__ASSIGNMENT__:
Take the lines below beginning at the line that has "ATOM 64 C CA" and stopping after the line that has "ATOM 89 O O", and print them exactly as they are, with no other lines.

__THE INPUT__:
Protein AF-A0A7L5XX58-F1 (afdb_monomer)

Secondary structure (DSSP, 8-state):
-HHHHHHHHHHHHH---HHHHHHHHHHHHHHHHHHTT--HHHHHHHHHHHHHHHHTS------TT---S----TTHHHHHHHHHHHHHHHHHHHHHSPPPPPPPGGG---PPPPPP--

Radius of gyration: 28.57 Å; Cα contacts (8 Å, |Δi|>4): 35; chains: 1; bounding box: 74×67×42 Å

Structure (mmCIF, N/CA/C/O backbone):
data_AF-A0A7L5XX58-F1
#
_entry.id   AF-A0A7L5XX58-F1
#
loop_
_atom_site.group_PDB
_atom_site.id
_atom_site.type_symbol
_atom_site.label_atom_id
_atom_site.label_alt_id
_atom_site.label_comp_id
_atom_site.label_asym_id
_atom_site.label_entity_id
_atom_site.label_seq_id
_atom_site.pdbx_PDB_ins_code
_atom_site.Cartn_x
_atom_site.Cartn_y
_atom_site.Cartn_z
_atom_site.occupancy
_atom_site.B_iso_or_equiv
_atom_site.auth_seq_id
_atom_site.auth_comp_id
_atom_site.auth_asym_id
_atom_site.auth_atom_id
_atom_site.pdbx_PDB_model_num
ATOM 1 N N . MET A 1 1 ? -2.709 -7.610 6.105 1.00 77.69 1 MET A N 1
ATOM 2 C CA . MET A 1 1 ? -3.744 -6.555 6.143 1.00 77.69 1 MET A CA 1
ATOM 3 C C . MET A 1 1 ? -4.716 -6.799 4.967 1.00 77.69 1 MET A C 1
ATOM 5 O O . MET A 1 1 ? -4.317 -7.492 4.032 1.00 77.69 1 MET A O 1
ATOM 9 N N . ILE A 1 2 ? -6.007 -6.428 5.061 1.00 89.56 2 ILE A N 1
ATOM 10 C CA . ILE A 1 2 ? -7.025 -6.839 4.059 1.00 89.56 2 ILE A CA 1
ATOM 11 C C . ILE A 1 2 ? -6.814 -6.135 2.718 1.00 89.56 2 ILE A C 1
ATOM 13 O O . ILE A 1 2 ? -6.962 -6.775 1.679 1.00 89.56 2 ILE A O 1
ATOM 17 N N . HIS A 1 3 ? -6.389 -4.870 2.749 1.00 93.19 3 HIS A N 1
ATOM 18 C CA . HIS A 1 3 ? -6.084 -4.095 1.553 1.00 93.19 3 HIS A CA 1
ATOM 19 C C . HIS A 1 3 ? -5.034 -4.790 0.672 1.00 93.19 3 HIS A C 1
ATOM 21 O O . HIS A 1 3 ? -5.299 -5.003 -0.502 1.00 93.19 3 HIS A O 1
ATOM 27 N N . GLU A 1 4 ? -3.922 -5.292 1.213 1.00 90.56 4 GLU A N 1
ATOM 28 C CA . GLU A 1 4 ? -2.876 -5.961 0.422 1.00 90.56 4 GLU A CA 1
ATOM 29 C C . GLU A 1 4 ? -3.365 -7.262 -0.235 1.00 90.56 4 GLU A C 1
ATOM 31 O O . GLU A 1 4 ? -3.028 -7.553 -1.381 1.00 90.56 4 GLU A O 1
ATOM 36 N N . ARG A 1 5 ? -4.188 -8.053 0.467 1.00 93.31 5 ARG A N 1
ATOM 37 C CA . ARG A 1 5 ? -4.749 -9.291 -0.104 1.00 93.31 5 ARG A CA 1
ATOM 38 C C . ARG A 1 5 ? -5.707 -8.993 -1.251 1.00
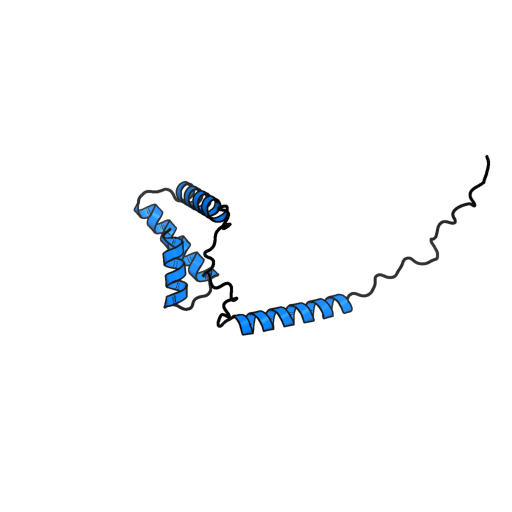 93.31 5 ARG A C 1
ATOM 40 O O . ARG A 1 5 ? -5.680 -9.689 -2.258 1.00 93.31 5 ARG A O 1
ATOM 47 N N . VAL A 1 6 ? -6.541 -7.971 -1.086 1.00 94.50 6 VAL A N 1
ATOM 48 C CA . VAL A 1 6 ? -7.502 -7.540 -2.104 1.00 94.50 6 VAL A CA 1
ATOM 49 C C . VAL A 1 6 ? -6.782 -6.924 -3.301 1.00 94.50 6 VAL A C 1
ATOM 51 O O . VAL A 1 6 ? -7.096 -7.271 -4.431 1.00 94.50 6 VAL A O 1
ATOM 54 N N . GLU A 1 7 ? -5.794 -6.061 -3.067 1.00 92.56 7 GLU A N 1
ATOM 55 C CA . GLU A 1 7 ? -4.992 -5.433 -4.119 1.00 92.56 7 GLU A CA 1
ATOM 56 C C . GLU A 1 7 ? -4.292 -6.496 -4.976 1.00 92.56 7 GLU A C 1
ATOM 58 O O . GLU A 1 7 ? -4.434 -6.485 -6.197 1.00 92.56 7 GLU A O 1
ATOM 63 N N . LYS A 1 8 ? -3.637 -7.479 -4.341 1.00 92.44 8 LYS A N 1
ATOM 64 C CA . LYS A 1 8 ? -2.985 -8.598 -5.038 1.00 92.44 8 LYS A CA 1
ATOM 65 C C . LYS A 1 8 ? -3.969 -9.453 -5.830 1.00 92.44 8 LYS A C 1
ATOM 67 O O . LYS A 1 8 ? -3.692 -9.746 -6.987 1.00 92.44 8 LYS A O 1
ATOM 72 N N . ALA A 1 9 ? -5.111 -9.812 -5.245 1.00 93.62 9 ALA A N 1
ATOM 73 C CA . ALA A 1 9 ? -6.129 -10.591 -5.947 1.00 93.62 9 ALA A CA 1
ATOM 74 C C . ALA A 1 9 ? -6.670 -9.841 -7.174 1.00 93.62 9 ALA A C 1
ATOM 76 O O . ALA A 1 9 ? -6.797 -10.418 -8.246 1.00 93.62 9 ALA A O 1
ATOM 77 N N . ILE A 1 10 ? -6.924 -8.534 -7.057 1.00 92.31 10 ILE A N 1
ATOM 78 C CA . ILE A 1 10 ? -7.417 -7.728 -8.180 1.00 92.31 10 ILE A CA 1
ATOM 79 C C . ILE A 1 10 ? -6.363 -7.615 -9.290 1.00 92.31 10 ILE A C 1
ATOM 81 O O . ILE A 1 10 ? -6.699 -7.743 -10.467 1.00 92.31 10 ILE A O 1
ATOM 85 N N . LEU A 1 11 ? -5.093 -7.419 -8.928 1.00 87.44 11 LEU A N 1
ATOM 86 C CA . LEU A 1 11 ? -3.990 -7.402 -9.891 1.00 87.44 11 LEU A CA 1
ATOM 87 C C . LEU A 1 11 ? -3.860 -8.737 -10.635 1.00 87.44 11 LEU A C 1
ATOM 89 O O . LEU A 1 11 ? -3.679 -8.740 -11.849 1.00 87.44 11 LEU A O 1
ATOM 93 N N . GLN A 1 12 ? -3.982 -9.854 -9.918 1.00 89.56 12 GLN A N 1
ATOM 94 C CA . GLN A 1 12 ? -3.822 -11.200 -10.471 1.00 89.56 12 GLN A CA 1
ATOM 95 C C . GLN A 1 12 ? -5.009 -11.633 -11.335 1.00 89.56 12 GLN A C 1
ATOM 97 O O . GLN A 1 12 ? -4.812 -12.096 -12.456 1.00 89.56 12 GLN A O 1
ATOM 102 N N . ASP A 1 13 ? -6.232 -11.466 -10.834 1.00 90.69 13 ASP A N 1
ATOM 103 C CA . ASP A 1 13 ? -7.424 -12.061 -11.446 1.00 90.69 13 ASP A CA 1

__REPLY TO THE TASK__:
ATOM 64 C CA . LYS A 1 8 ? -2.985 -8.598 -5.038 1.00 92.44 8 LYS A CA 1
ATOM 65 C C . LYS A 1 8 ? -3.969 -9.453 -5.830 1.00 92.44 8 LYS A C 1
ATOM 67 O O . LYS A 1 8 ? -3.692 -9.746 -6.987 1.00 92.44 8 LYS A O 1
ATOM 72 N N . ALA A 1 9 ? -5.111 -9.812 -5.245 1.00 93.62 9 ALA A N 1
ATOM 73 C CA . ALA A 1 9 ? -6.129 -10.591 -5.947 1.00 93.62 9 ALA A CA 1
ATOM 74 C C . ALA A 1 9 ? -6.670 -9.841 -7.174 1.00 93.62 9 ALA A C 1
ATOM 76 O O . ALA A 1 9 ? -6.797 -10.418 -8.246 1.00 93.62 9 ALA A O 1
ATOM 77 N N . ILE A 1 10 ? -6.924 -8.534 -7.057 1.00 92.31 10 ILE A N 1
ATOM 78 C CA . ILE A 1 10 ? -7.417 -7.728 -8.180 1.00 92.31 10 ILE A CA 1
ATOM 79 C C . ILE A 1 10 ? -6.363 -7.615 -9.290 1.00 92.31 10 ILE A C 1
ATOM 81 O O . ILE A 1 10 ? -6.699 -7.743 -10.467 1.00 92.31 10 ILE A O 1
ATOM 85 N N . LEU A 1 11 ? -5.093 -7.419 -8.928 1.00 87.44 11 LEU A N 1
ATOM 86 C CA . LEU A 1 11 ? -3.990 -7.402 -9.891 1.00 87.44 11 LEU A CA 1
ATOM 87 C C . LEU A 1 11 ? -3.860 -8.737 -10.635 1.00 87.44 11 LEU A C 1
ATOM 89 O O . LEU A 1 11 ? -3.679 -8.740 -11.849 1.00 87.44 11 LEU A O 1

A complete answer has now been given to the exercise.